Requirement: Using the records below, write out again exactly the lines that begin at the line containing "ATOM 194 N N" and end at the line containing "ATOM 205 C C", and no other lines.

[Start of section]

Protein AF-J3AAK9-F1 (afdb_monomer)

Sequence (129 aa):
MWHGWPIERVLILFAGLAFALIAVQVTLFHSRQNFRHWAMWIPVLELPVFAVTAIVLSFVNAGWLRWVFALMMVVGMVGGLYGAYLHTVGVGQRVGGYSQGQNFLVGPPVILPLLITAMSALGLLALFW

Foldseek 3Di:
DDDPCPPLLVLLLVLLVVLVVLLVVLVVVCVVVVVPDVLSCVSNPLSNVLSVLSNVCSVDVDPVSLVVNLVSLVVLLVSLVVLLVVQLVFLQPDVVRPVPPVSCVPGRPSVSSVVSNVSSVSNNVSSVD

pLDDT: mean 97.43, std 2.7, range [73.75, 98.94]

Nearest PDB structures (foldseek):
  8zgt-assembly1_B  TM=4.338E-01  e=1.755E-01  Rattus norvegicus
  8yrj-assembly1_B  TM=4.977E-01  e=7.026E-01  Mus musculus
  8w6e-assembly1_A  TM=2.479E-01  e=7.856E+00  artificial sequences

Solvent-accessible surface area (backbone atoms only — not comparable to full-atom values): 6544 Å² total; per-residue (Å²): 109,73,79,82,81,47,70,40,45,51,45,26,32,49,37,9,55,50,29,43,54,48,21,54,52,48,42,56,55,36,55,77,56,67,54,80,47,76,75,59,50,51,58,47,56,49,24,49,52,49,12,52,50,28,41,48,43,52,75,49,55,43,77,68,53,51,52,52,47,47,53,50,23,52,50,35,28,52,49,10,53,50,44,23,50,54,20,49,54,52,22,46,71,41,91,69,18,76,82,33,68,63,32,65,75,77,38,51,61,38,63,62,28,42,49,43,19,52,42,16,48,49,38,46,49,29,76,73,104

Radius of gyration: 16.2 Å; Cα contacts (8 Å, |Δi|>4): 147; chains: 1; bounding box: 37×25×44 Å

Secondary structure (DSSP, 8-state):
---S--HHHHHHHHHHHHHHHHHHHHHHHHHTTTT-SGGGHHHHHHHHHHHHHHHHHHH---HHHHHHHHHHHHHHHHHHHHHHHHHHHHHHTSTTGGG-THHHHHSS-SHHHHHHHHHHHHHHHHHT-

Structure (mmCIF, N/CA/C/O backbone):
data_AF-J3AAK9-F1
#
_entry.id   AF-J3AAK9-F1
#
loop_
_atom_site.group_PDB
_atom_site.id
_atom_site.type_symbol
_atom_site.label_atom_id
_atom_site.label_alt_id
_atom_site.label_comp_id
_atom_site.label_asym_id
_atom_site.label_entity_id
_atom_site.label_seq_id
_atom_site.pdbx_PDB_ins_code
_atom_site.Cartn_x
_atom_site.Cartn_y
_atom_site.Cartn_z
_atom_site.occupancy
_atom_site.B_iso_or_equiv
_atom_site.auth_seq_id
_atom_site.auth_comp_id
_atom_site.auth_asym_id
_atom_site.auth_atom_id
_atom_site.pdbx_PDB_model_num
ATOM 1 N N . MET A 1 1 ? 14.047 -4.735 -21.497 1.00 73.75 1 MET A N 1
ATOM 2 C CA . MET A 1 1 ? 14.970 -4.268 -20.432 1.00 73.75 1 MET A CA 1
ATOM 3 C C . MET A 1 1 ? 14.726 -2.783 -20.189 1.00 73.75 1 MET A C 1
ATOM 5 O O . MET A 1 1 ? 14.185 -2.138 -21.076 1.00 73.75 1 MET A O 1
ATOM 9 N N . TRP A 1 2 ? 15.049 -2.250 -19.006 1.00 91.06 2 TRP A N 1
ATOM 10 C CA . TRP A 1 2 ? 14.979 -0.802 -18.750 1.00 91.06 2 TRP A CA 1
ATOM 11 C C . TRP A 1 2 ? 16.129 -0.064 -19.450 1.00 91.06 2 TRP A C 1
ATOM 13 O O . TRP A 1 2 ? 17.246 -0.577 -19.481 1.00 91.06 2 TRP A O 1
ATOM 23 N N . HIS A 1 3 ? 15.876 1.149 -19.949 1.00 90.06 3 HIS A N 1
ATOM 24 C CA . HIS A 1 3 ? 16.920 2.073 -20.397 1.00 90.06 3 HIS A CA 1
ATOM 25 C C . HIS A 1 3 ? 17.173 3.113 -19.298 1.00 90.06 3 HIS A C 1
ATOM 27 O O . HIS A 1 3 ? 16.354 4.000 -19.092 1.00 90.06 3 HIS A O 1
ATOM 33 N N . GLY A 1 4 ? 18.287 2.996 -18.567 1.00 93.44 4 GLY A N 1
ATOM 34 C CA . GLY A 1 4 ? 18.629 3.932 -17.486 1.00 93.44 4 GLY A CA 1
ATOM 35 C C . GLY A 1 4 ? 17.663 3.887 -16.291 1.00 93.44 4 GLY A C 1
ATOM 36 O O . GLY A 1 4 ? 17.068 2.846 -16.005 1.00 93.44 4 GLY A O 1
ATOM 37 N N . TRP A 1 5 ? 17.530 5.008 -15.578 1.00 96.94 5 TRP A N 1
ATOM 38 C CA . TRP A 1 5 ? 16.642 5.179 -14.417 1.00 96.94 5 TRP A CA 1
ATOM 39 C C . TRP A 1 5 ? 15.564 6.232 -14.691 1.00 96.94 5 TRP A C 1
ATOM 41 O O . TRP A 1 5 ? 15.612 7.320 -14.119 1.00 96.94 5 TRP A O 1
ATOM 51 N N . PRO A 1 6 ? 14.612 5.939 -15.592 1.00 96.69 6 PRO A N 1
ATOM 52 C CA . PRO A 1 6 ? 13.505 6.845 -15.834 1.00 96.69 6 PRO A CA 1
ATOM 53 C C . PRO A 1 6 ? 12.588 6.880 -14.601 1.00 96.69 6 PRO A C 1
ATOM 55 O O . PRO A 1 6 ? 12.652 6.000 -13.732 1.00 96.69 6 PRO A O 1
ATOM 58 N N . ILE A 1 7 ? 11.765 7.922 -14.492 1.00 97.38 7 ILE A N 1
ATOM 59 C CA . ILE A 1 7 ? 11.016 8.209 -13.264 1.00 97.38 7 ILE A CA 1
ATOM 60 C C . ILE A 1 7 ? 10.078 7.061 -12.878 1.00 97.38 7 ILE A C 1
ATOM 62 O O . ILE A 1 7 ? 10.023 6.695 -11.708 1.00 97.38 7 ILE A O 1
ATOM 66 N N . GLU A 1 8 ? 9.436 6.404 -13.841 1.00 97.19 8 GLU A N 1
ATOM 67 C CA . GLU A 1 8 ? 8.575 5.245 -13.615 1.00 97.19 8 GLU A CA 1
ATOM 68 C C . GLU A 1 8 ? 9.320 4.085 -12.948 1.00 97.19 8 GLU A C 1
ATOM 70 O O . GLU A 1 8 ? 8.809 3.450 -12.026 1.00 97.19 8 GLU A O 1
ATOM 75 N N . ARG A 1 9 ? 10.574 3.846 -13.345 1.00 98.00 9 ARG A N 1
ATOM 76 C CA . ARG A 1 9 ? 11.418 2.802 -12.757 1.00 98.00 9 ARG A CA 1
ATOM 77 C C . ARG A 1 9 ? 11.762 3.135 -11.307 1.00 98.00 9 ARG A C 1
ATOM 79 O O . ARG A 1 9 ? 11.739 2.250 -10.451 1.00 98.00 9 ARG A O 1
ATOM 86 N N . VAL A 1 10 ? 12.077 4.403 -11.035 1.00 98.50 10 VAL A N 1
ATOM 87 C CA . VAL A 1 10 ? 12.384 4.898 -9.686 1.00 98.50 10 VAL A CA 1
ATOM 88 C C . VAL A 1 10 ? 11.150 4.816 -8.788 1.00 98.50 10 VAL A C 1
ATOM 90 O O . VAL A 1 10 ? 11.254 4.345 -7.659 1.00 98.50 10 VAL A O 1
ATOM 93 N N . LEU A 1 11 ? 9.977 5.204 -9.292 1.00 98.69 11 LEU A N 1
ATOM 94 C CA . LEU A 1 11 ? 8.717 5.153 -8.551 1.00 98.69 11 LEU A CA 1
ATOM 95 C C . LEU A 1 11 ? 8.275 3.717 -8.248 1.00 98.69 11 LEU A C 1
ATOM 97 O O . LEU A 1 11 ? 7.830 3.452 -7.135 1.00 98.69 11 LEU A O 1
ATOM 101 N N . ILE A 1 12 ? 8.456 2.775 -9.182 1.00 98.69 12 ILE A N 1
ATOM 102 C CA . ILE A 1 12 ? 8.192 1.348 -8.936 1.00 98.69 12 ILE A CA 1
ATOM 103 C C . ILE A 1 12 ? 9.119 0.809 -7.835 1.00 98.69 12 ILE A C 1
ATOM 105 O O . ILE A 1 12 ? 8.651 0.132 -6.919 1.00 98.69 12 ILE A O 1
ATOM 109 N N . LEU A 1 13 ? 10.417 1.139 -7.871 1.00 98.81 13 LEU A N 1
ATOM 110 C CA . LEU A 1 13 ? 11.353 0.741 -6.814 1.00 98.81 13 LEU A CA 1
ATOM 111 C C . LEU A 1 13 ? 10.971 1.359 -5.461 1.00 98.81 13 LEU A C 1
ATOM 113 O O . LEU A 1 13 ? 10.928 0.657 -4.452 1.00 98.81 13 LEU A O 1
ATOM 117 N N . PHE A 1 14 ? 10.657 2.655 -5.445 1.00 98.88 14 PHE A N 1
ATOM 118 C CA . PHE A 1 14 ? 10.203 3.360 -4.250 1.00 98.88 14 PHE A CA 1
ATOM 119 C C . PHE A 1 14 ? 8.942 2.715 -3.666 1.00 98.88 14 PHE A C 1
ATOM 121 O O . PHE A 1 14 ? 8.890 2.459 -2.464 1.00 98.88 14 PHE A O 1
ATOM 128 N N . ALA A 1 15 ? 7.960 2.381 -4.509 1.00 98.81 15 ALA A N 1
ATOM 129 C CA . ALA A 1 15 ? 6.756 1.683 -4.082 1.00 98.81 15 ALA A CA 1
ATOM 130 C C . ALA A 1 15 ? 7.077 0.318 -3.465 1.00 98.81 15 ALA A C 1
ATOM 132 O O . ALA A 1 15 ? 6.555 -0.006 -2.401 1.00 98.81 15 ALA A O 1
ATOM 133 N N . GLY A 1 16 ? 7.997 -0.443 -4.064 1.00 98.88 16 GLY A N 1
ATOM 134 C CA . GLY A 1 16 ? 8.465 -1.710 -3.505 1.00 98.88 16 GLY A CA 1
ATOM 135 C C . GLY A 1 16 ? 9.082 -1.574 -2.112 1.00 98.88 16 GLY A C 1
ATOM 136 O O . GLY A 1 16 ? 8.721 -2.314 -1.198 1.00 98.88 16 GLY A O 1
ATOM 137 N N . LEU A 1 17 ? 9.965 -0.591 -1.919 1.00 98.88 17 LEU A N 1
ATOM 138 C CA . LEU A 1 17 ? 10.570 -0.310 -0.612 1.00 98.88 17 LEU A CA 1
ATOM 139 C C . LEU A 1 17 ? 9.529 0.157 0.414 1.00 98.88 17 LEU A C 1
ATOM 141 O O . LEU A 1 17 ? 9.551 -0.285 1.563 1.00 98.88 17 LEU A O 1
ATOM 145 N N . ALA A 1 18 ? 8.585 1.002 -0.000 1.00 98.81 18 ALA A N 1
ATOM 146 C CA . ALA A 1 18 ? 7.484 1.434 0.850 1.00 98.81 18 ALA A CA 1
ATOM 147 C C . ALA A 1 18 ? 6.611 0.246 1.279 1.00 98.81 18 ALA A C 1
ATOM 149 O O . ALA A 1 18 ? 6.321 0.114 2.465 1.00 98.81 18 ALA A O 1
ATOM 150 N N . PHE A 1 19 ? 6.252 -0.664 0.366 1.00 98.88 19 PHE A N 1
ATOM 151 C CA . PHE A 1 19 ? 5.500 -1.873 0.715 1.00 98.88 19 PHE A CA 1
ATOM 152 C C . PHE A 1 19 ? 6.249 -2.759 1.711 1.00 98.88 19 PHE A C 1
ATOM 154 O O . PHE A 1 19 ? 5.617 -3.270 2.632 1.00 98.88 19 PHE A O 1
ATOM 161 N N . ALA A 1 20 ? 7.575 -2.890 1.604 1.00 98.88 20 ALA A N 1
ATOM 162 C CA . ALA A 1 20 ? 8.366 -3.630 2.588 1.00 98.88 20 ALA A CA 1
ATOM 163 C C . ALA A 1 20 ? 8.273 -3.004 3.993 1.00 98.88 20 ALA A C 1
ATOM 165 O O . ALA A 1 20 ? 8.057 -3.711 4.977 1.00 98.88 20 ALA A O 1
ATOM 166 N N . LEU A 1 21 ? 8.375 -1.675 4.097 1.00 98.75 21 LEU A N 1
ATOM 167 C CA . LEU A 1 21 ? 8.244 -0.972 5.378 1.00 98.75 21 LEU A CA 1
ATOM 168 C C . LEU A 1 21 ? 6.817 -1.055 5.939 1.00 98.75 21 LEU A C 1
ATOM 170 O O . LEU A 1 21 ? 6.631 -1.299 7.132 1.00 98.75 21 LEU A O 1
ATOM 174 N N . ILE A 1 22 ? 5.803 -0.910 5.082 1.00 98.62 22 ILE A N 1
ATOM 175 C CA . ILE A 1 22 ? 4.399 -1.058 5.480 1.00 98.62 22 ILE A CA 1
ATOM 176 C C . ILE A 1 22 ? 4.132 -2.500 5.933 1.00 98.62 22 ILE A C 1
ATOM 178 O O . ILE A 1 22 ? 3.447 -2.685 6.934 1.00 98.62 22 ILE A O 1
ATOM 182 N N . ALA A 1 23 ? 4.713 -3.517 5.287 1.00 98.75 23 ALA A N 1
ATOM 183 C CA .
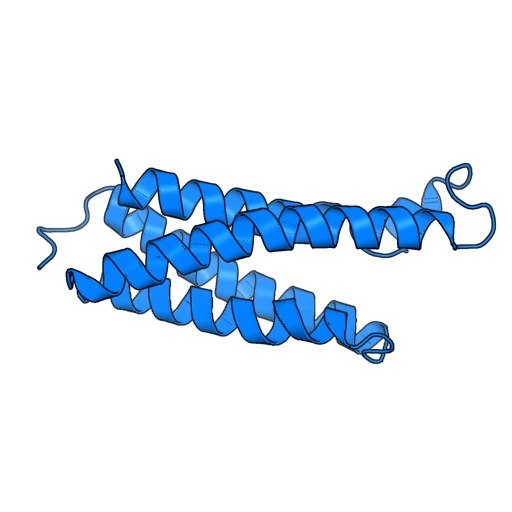 ALA A 1 23 ? 4.580 -4.915 5.700 1.00 98.75 23 ALA A CA 1
ATOM 184 C C . ALA A 1 23 ? 5.085 -5.141 7.133 1.00 98.75 23 ALA A C 1
ATOM 186 O O . ALA A 1 23 ? 4.403 -5.781 7.938 1.00 98.75 23 ALA A O 1
ATOM 187 N N . VAL A 1 24 ? 6.243 -4.565 7.482 1.00 98.69 24 VAL A N 1
ATOM 188 C CA . VAL A 1 24 ? 6.769 -4.593 8.856 1.00 98.69 24 VAL A CA 1
ATOM 189 C C . VAL A 1 24 ? 5.778 -3.928 9.813 1.00 98.69 24 VAL A C 1
ATOM 191 O O . VAL A 1 24 ? 5.385 -4.530 10.813 1.00 98.69 24 VAL A O 1
ATOM 194 N N . GLN A 1 25 ? 5.318 -2.719 9.486 1.00 98.12 25 GLN A N 1
ATOM 195 C CA . GLN A 1 25 ? 4.396 -1.962 10.331 1.00 98.12 25 GLN A CA 1
ATOM 196 C C . GLN A 1 25 ? 3.067 -2.698 10.561 1.00 98.12 25 GLN A C 1
ATOM 198 O O . GLN A 1 25 ? 2.604 -2.810 11.698 1.00 98.12 25 GLN A O 1
ATOM 203 N N . VAL A 1 26 ? 2.463 -3.224 9.494 1.00 98.12 26 VAL A N 1
ATOM 204 C CA . VAL A 1 26 ? 1.211 -3.988 9.535 1.00 98.12 26 VAL A CA 1
ATOM 205 C C . VAL A 1 26 ? 1.384 -5.245 10.380 1.00 98.12 26 VAL A C 1
ATOM 207 O O . VAL A 1 26 ? 0.547 -5.514 11.240 1.00 98.12 26 VAL A O 1
ATOM 210 N N . THR A 1 27 ? 2.490 -5.972 10.208 1.00 98.44 27 THR A N 1
ATOM 211 C CA . THR A 1 27 ? 2.781 -7.175
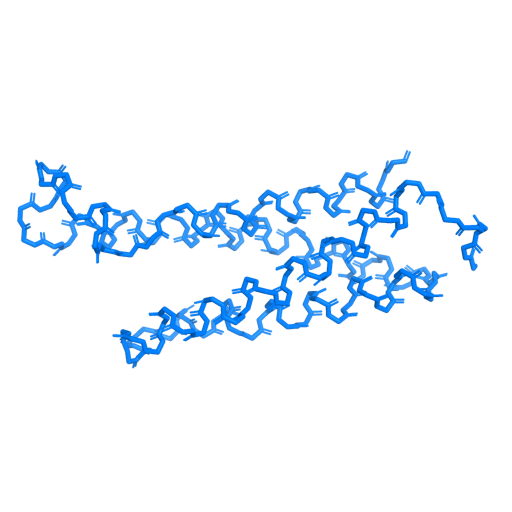 11.001 1.00 98.44 27 THR A CA 1
ATOM 212 C C . THR A 1 27 ? 2.862 -6.850 12.491 1.00 98.44 27 THR A C 1
ATOM 214 O O . THR A 1 27 ? 2.247 -7.539 13.304 1.00 98.44 27 THR A O 1
ATOM 217 N N . LEU A 1 28 ? 3.558 -5.770 12.866 1.00 98.25 28 LEU A N 1
ATOM 218 C CA . LEU A 1 28 ? 3.664 -5.324 14.260 1.00 98.25 28 LEU A CA 1
ATOM 219 C C . LEU A 1 28 ? 2.317 -4.871 14.840 1.00 98.25 28 LEU A C 1
ATOM 221 O O . LEU A 1 28 ? 2.029 -5.106 16.011 1.00 98.25 28 LEU A O 1
ATOM 225 N N . PHE A 1 29 ? 1.480 -4.204 14.050 1.00 97.06 29 PHE A N 1
ATOM 226 C CA . PHE A 1 29 ? 0.176 -3.733 14.513 1.00 97.06 29 PHE A CA 1
ATOM 227 C C . PHE A 1 29 ? -0.846 -4.859 14.643 1.00 97.06 29 PHE A C 1
ATOM 229 O O . PHE A 1 29 ? -1.587 -4.898 15.626 1.00 97.06 29 PHE A O 1
ATOM 236 N N . HIS A 1 30 ? -0.869 -5.804 13.709 1.00 97.88 30 HIS A N 1
ATOM 237 C CA . HIS A 1 30 ? -1.780 -6.943 13.780 1.00 97.88 30 HIS A CA 1
ATOM 238 C C . HIS A 1 30 ? -1.335 -7.977 14.824 1.00 97.88 30 HIS A C 1
ATOM 240 O O . HIS A 1 30 ? -2.191 -8.559 15.495 1.00 97.88 30 HIS A O 1
ATOM 246 N N . SER A 1 31 ? -0.027 -8.133 15.065 1.00 97.50 31 SER A N 1
ATOM 247 C CA . SER A 1 31 ? 0.475 -8.976 16.159 1.00 97.50 31 SER A CA 1
ATOM 248 C C . SER A 1 31 ? 0.092 -8.428 17.534 1.00 97.50 31 SER A C 1
ATOM 250 O O . SER A 1 31 ? -0.331 -9.196 18.392 1.00 97.50 31 SER A O 1
ATOM 252 N N . ARG A 1 32 ? 0.090 -7.099 17.724 1.00 95.19 32 ARG A N 1
ATOM 253 C CA . ARG A 1 32 ? -0.462 -6.448 18.933 1.00 95.19 32 ARG A CA 1
ATOM 254 C C . ARG A 1 32 ? -1.951 -6.726 19.152 1.00 95.19 32 ARG A C 1
ATOM 256 O O . ARG A 1 32 ? -2.452 -6.489 20.246 1.00 95.19 32 ARG A O 1
ATOM 263 N N . GLN A 1 33 ? -2.679 -7.162 18.125 1.00 92.94 33 GLN A N 1
ATOM 264 C CA . GLN A 1 33 ? -4.087 -7.567 18.204 1.00 92.94 33 GLN A CA 1
ATOM 265 C C . GLN A 1 33 ? -4.257 -9.097 18.163 1.00 92.94 33 GLN A C 1
ATOM 267 O O . GLN A 1 33 ? -5.370 -9.592 17.973 1.00 92.94 33 GLN A O 1
ATOM 272 N N . ASN A 1 34 ? -3.162 -9.846 18.340 1.00 95.75 34 ASN A N 1
ATOM 273 C CA . ASN A 1 34 ? -3.103 -11.308 18.339 1.00 95.75 34 ASN A CA 1
ATOM 274 C C . ASN A 1 34 ? -3.716 -11.965 17.093 1.00 95.75 34 ASN A C 1
ATOM 276 O O . ASN A 1 34 ? -4.187 -13.096 17.175 1.00 95.75 34 ASN A O 1
ATOM 280 N N . PHE A 1 35 ? -3.759 -11.262 15.952 1.00 96.25 35 PHE A N 1
ATOM 281 C CA . PHE A 1 35 ? -4.359 -11.773 14.714 1.00 96.25 35 PHE A CA 1
ATOM 282 C C . PHE A 1 35 ? -5.761 -12.381 14.898 1.00 96.25 35 PHE A C 1
ATOM 284 O O . PHE A 1 35 ? -6.124 -13.358 14.244 1.00 96.25 35 PHE A O 1
ATOM 291 N N . ARG A 1 36 ? -6.568 -11.799 15.796 1.00 94.50 36 ARG A N 1
ATOM 292 C CA . ARG A 1 36 ? -7.884 -12.330 16.199 1.00 94.50 36 ARG A CA 1
ATOM 293 C C . ARG A 1 36 ? -8.844 -12.574 15.027 1.00 94.50 36 ARG A C 1
ATOM 295 O O . ARG A 1 36 ? -9.764 -13.377 15.156 1.00 94.50 36 ARG A O 1
ATOM 302 N N . HIS A 1 37 ? -8.673 -11.867 13.913 1.00 95.25 37 HIS A N 1
ATOM 303 C CA . HIS A 1 37 ? -9.485 -12.041 12.715 1.00 95.25 37 HIS A CA 1
ATOM 304 C C . HIS A 1 37 ? -8.609 -12.471 11.537 1.00 95.25 37 HIS A C 1
ATOM 306 O O . HIS A 1 37 ? -7.599 -11.830 11.255 1.00 95.25 37 HIS A O 1
ATOM 312 N N . TRP A 1 38 ? -9.022 -13.509 10.803 1.00 96.62 38 TRP A N 1
ATOM 313 C CA . TRP A 1 38 ? -8.233 -14.086 9.707 1.00 96.62 38 TRP A CA 1
ATOM 314 C C . TRP A 1 38 ? -7.848 -13.054 8.633 1.00 96.62 38 TRP A C 1
ATOM 316 O O . TRP A 1 38 ? -6.730 -13.084 8.127 1.00 96.62 38 TRP A O 1
ATOM 326 N N . ALA A 1 39 ? -8.728 -12.085 8.347 1.00 96.50 39 ALA A N 1
ATOM 327 C CA . ALA A 1 39 ? -8.461 -11.027 7.366 1.00 96.50 39 ALA A CA 1
ATOM 328 C C . ALA A 1 39 ? -7.247 -10.145 7.721 1.00 96.50 39 ALA A C 1
ATOM 330 O O . ALA A 1 39 ? -6.688 -9.503 6.840 1.00 96.50 39 ALA A O 1
ATOM 331 N N . MET A 1 40 ? -6.792 -10.139 8.981 1.00 98.25 40 MET A N 1
ATOM 332 C CA . MET A 1 40 ? -5.563 -9.447 9.388 1.00 98.25 40 MET A CA 1
ATOM 333 C C . MET A 1 40 ? -4.307 -10.044 8.737 1.00 98.25 40 MET A C 1
ATOM 335 O O . MET A 1 40 ? -3.307 -9.343 8.596 1.00 98.25 40 MET A O 1
ATOM 339 N N . TRP A 1 41 ? -4.344 -11.316 8.332 1.00 98.31 41 TRP A N 1
ATOM 340 C CA . TRP A 1 41 ? -3.221 -11.977 7.664 1.00 98.31 41 TRP A CA 1
ATOM 341 C C . TRP A 1 41 ? -3.074 -11.582 6.198 1.00 98.31 41 TRP A C 1
ATOM 343 O O . TRP A 1 41 ? -1.967 -11.664 5.674 1.00 98.31 41 TRP A O 1
ATOM 353 N N . ILE A 1 42 ? -4.151 -11.123 5.551 1.00 98.25 42 ILE A N 1
ATOM 354 C CA . ILE A 1 42 ? -4.129 -10.726 4.137 1.00 98.25 42 ILE A CA 1
ATOM 355 C C . ILE A 1 42 ? -3.030 -9.680 3.886 1.00 98.25 42 ILE A C 1
ATOM 357 O O . ILE A 1 42 ? -2.102 -9.993 3.138 1.00 98.25 42 ILE A O 1
ATOM 361 N N . PRO A 1 43 ? -3.020 -8.510 4.563 1.00 97.94 43 PRO A N 1
ATOM 362 C CA . PRO A 1 43 ? -1.995 -7.506 4.306 1.00 97.94 43 PRO A CA 1
ATOM 363 C C . PRO A 1 43 ? -0.598 -7.914 4.799 1.00 97.94 43 PRO A C 1
ATOM 365 O O . PRO A 1 43 ? 0.408 -7.435 4.284 1.00 97.94 43 PRO A O 1
ATOM 368 N N . VAL A 1 44 ? -0.503 -8.835 5.764 1.00 98.38 44 VAL A N 1
ATOM 369 C CA . VAL A 1 44 ? 0.791 -9.369 6.228 1.00 98.38 44 VAL A CA 1
ATOM 370 C C . VAL A 1 44 ? 1.466 -10.224 5.160 1.00 98.38 44 VAL A C 1
ATOM 372 O O . VAL A 1 44 ? 2.689 -10.199 5.047 1.00 98.38 44 VAL A O 1
ATOM 375 N N . LEU A 1 45 ? 0.687 -10.961 4.369 1.00 98.50 45 LEU A N 1
ATOM 376 C CA . LEU A 1 45 ? 1.207 -11.816 3.305 1.00 98.50 45 LEU A CA 1
ATOM 377 C C . LEU A 1 45 ? 1.313 -11.082 1.965 1.00 98.50 45 LEU A C 1
ATOM 379 O O . LEU A 1 45 ? 2.281 -11.291 1.238 1.00 98.50 45 LEU A O 1
ATOM 383 N N . GLU A 1 46 ? 0.355 -10.215 1.631 1.00 98.25 46 GLU A N 1
ATOM 384 C CA . GLU A 1 46 ? 0.323 -9.549 0.323 1.00 98.25 46 GLU A CA 1
ATOM 385 C C . GLU A 1 46 ? 1.455 -8.523 0.165 1.00 98.25 46 GLU A C 1
ATOM 387 O O . GLU A 1 46 ? 2.113 -8.483 -0.873 1.00 98.25 46 GLU A O 1
ATOM 392 N N . LEU A 1 47 ? 1.742 -7.727 1.202 1.00 98.81 47 LEU A N 1
ATOM 393 C CA . LEU A 1 47 ? 2.670 -6.602 1.098 1.00 98.81 47 LEU A CA 1
ATOM 394 C C . LEU A 1 47 ? 4.124 -7.034 0.853 1.00 98.81 47 LEU A C 1
ATOM 396 O O . LEU A 1 47 ? 4.769 -6.417 0.003 1.00 98.81 47 LEU A O 1
ATOM 400 N N . PRO A 1 48 ? 4.660 -8.097 1.492 1.00 98.81 48 PRO A N 1
ATOM 401 C CA . PRO A 1 48 ? 5.958 -8.651 1.109 1.00 98.81 48 PRO A CA 1
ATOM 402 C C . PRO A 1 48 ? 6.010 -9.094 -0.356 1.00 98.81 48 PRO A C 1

[End of section]

Task result:
ATOM 194 N N . GLN A 1 25 ? 5.318 -2.719 9.486 1.00 98.12 25 GLN A N 1
ATOM 195 C CA . GLN A 1 25 ? 4.396 -1.962 10.331 1.00 98.12 25 GLN A CA 1
ATOM 196 C C . GLN A 1 25 ? 3.067 -2.698 10.561 1.00 98.12 25 GLN A C 1
ATOM 198 O O . GLN A 1 25 ? 2.604 -2.810 11.698 1.00 98.12 25 GLN A O 1
ATOM 203 N N . VAL A 1 26 ? 2.463 -3.224 9.494 1.00 98.12 26 VAL A N 1
ATOM 204 C CA . VAL A 1 26 ? 1.211 -3.988 9.535 1.00 98.12 26 VAL A CA 1
ATOM 205 C C . VAL A 1 26 ? 1.384 -5.245 10.380 1.00 98.12 26 VAL A C 1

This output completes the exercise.